Material provided
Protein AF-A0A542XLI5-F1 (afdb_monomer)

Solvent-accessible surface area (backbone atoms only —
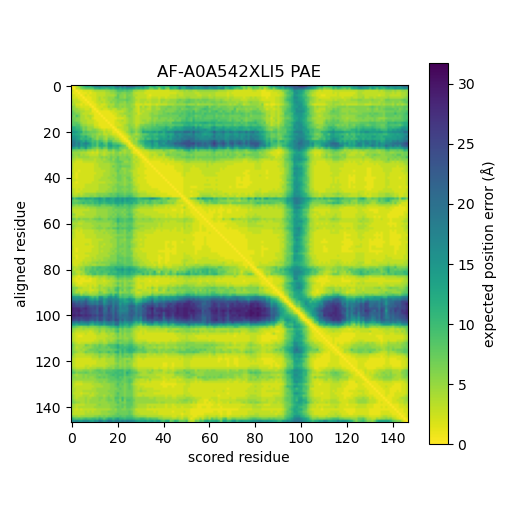 not comparable to full-atom values): 8146 Å² total; per-residue (Å²): 117,4,64,42,70,44,97,56,20,80,38,67,71,58,50,46,68,78,39,75,88,65,83,76,77,69,92,73,43,52,57,99,66,52,78,64,51,60,45,46,20,46,40,46,33,58,65,39,42,83,74,52,23,46,76,43,60,35,79,71,32,42,74,68,52,39,51,50,51,53,49,49,55,49,26,35,18,64,90,39,92,32,61,25,33,32,57,32,42,47,22,63,56,70,70,64,86,77,56,94,75,76,98,66,81,42,37,30,28,30,31,33,39,78,84,74,72,52,48,34,41,41,29,35,41,96,80,63,48,33,54,43,33,36,30,71,49,94,64,28,32,34,32,53,40,76,110

Nearest PDB structures (foldseek):
  8veh-assembly4_D  TM=5.127E-01  e=3.864E-01  Rickettsia bellii RML369-C
  6vch-assembly6_F  TM=6.199E-01  e=4.196E+00  Nitrosotalea devaniterrae
  6vcf-assembly5_E  TM=4.875E-01  e=2.572E+00  Nitrosotalea devaniterrae
  1xke-assembly1_A  TM=5.380E-01  e=5.359E+00  Homo sapiens
  6vcf-assembly1_A  TM=4.866E-01  e=2.907E+00  Nitrosotalea devaniterrae

Mean predicted aligned error: 6.47 Å

pLDDT: mean 83.05, std 15.58, range [28.97, 96.81]

Organism: Salinispora arenicola (NCBI:txid168697)

Structure (mmCIF, N/CA/C/O backbone):
data_AF-A0A542XLI5-F1
#
_entry.id   AF-A0A542XLI5-F1
#
loop_
_atom_site.group_PDB
_atom_site.id
_atom_site.type_symbol
_atom_site.label_atom_id
_atom_site.label_alt_id
_atom_site.label_comp_id
_atom_site.label_asym_id
_atom_site.label_entity_id
_atom_site.label_seq_id
_atom_site.pdbx_PDB_ins_code
_atom_site.Cartn_x
_atom_site.Cartn_y
_atom_site.Cartn_z
_atom_site.occupancy
_atom_site.B_iso_or_equiv
_atom_site.auth_seq_id
_atom_site.auth_comp_id
_atom_site.auth_asym_id
_atom_sit
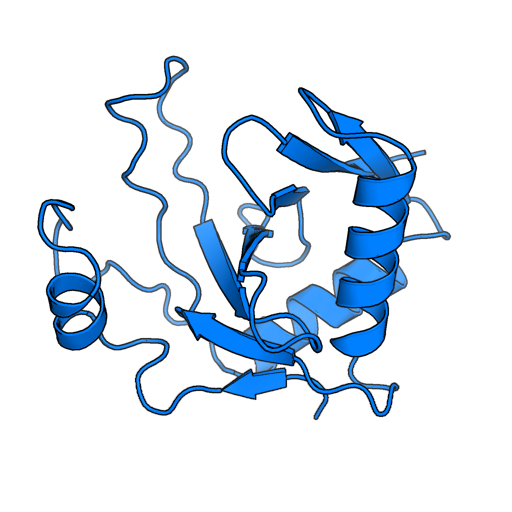e.auth_atom_id
_atom_site.pdbx_PDB_model_num
ATOM 1 N N . MET A 1 1 ? -15.246 -2.917 -4.200 1.00 62.19 1 MET A N 1
ATOM 2 C CA . MET A 1 1 ? -13.824 -3.328 -4.228 1.00 62.19 1 MET A CA 1
ATOM 3 C C . MET A 1 1 ? -13.003 -2.115 -4.626 1.00 62.19 1 MET A C 1
ATOM 5 O O . MET A 1 1 ? -13.133 -1.672 -5.762 1.00 62.19 1 MET A O 1
ATOM 9 N N . PRO A 1 2 ? -12.246 -1.552 -3.689 1.00 79.00 2 PRO A N 1
ATOM 10 C CA . PRO A 1 2 ? -11.530 -0.287 -3.844 1.00 79.00 2 PRO A CA 1
ATOM 11 C C . PRO A 1 2 ? -10.145 -0.492 -4.476 1.00 79.00 2 PRO A C 1
ATOM 13 O O . PRO A 1 2 ? -9.580 0.426 -5.063 1.00 79.00 2 PRO A O 1
ATOM 16 N N . LEU A 1 3 ? -9.614 -1.719 -4.432 1.00 91.62 3 LEU A N 1
ATOM 17 C CA . LEU A 1 3 ? -8.460 -2.115 -5.214 1.00 91.62 3 LEU A CA 1
ATOM 18 C C . LEU A 1 3 ? -8.900 -2.643 -6.577 1.00 91.62 3 LEU A C 1
ATOM 20 O O . LEU A 1 3 ? -9.738 -3.542 -6.702 1.00 91.62 3 LEU A O 1
ATOM 24 N N . VAL A 1 4 ? -8.286 -2.076 -7.605 1.00 93.69 4 VAL A N 1
ATOM 25 C CA . VAL A 1 4 ? -8.241 -2.616 -8.960 1.00 93.69 4 VAL A CA 1
ATOM 26 C C . VAL A 1 4 ? -6.902 -3.325 -9.114 1.00 93.69 4 VAL A C 1
ATOM 28 O O . VAL A 1 4 ? -5.911 -2.898 -8.538 1.00 93.69 4 VAL A O 1
ATOM 31 N N . PHE A 1 5 ? -6.850 -4.414 -9.872 1.00 92.69 5 PHE A N 1
ATOM 32 C CA . PHE A 1 5 ? -5.620 -5.183 -10.050 1.00 92.69 5 PHE A CA 1
ATOM 33 C C . PHE A 1 5 ? -5.214 -5.140 -11.512 1.00 92.69 5 PHE A C 1
ATOM 35 O O . PHE A 1 5 ? -6.007 -5.514 -12.380 1.00 92.69 5 PHE A O 1
ATOM 42 N N . ASN A 1 6 ? -3.979 -4.720 -11.780 1.00 91.38 6 ASN A N 1
ATOM 43 C CA . ASN A 1 6 ? -3.387 -4.911 -13.095 1.00 91.38 6 ASN A CA 1
ATOM 44 C C . ASN A 1 6 ? -3.408 -6.423 -13.426 1.00 91.38 6 ASN A C 1
ATOM 46 O O . ASN A 1 6 ? -3.064 -7.226 -12.556 1.00 91.38 6 ASN A O 1
ATOM 50 N N . PRO A 1 7 ? -3.788 -6.857 -14.645 1.00 88.00 7 PRO A N 1
ATOM 51 C CA . PRO A 1 7 ? -3.790 -8.275 -15.029 1.00 88.00 7 PRO A CA 1
ATOM 52 C C . PRO A 1 7 ? -2.463 -9.016 -14.796 1.00 88.00 7 PRO A C 1
ATOM 54 O O . PRO A 1 7 ? -2.448 -10.245 -14.706 1.00 88.00 7 PRO A O 1
ATOM 57 N N . ASN A 1 8 ? -1.357 -8.278 -14.702 1.00 87.62 8 ASN A N 1
ATOM 58 C CA . ASN A 1 8 ? -0.009 -8.802 -14.539 1.00 87.62 8 ASN A CA 1
ATOM 59 C C . ASN A 1 8 ? 0.612 -8.505 -13.167 1.00 87.62 8 ASN A C 1
ATOM 61 O O . ASN A 1 8 ? 1.803 -8.747 -12.993 1.00 87.62 8 ASN A O 1
ATOM 65 N N . TYR A 1 9 ? -0.177 -8.029 -12.196 1.00 86.06 9 TYR A N 1
ATOM 66 C CA . TYR A 1 9 ? 0.335 -7.541 -10.912 1.00 86.06 9 TYR A CA 1
ATOM 67 C C . TYR A 1 9 ? 1.252 -8.532 -10.175 1.00 86.06 9 TYR A C 1
ATOM 69 O O . TYR A 1 9 ? 2.170 -8.119 -9.483 1.00 86.06 9 TYR A O 1
ATOM 77 N N . ASN A 1 10 ? 1.055 -9.840 -10.330 1.00 84.94 10 ASN A N 1
ATOM 78 C CA . ASN A 1 10 ? 1.839 -10.883 -9.663 1.00 84.94 10 ASN A CA 1
ATOM 79 C C . ASN A 1 10 ? 2.695 -11.725 -10.630 1.00 84.94 10 ASN A C 1
ATOM 81 O O . ASN A 1 10 ? 3.016 -12.875 -10.333 1.00 84.94 10 ASN A O 1
ATOM 85 N N . LYS A 1 11 ? 3.032 -11.197 -11.815 1.00 83.94 11 LYS A N 1
ATOM 86 C CA . LYS A 1 11 ? 3.798 -11.937 -12.829 1.00 83.94 11 LYS A CA 1
ATOM 87 C C . LYS A 1 11 ? 5.264 -11.521 -12.844 1.00 83.94 11 LYS A C 1
ATOM 89 O O . LYS A 1 11 ? 5.605 -10.418 -13.265 1.00 83.94 11 LYS A O 1
ATOM 94 N N . LEU A 1 12 ? 6.145 -12.460 -12.498 1.00 79.12 12 LEU A N 1
ATOM 95 C CA . LEU A 1 12 ? 7.593 -12.226 -12.426 1.00 79.12 12 LEU A CA 1
ATOM 96 C C . LEU A 1 12 ? 8.204 -11.819 -13.771 1.00 79.12 12 LEU A C 1
ATOM 98 O O . LEU A 1 12 ? 9.047 -10.927 -13.822 1.00 79.12 12 LEU A O 1
ATOM 102 N N . ALA A 1 13 ? 7.770 -12.446 -14.866 1.00 80.94 13 ALA A N 1
ATOM 103 C CA . ALA A 1 13 ? 8.268 -12.117 -16.200 1.00 80.94 13 ALA A CA 1
ATOM 104 C C . ALA A 1 13 ? 7.979 -10.655 -16.583 1.00 80.94 13 ALA A C 1
ATOM 106 O O . ALA A 1 13 ? 8.860 -9.972 -17.097 1.00 80.94 13 ALA A O 1
ATOM 107 N N . VAL A 1 14 ? 6.772 -10.169 -16.273 1.00 81.31 14 VAL A N 1
ATOM 108 C CA . VAL A 1 14 ? 6.358 -8.788 -16.567 1.00 81.31 14 VAL A CA 1
ATOM 109 C C . VAL A 1 14 ? 7.129 -7.806 -15.688 1.00 81.31 14 VAL A C 1
ATOM 111 O O . VAL A 1 14 ? 7.693 -6.846 -16.200 1.00 81.31 14 VAL A O 1
ATOM 114 N N . PHE A 1 15 ? 7.273 -8.111 -14.394 1.00 77.88 15 PHE A N 1
ATOM 115 C CA . PHE A 1 15 ? 8.097 -7.314 -13.484 1.00 77.88 15 PHE A CA 1
ATOM 116 C C . PHE A 1 15 ? 9.539 -7.148 -13.986 1.00 77.88 15 PHE A C 1
ATOM 118 O O . PHE A 1 15 ? 10.060 -6.036 -14.042 1.00 77.88 15 PHE A O 1
ATOM 125 N N . ARG A 1 16 ? 10.187 -8.240 -14.414 1.00 76.94 16 ARG A N 1
ATOM 126 C CA . ARG A 1 16 ? 11.561 -8.202 -14.948 1.00 76.94 16 ARG A CA 1
ATOM 127 C C . ARG A 1 16 ? 11.684 -7.369 -16.226 1.00 76.94 16 ARG A C 1
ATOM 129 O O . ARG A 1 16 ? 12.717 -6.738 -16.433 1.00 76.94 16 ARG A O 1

Task statement
What is needed is a verbatim copy of every line in the records above from the one containing "ATOM 25 C CA" down to the one containing "ATOM 32 C CA", both included, and nothing more.

Result
ATOM 25 C CA . VAL A 1 4 ? -8.241 -2.616 -8.960 1.00 93.69 4 VAL A CA 1
ATOM 26 C C . VAL A 1 4 ? -6.902 -3.325 -9.114 1.00 93.69 4 VAL A C 1
ATOM 28 O O . VAL A 1 4 ? -5.911 -2.898 -8.538 1.00 93.69 4 VAL A O 1
ATOM 31 N N . PHE A 1 5 ? -6.850 -4.414 -9.872 1.00 92.69 5 PHE A N 1
ATOM 32 C CA . PHE A 1 5 ? -5.620 -5.183 -10.050 1.00 92.69 5 PHE A CA 1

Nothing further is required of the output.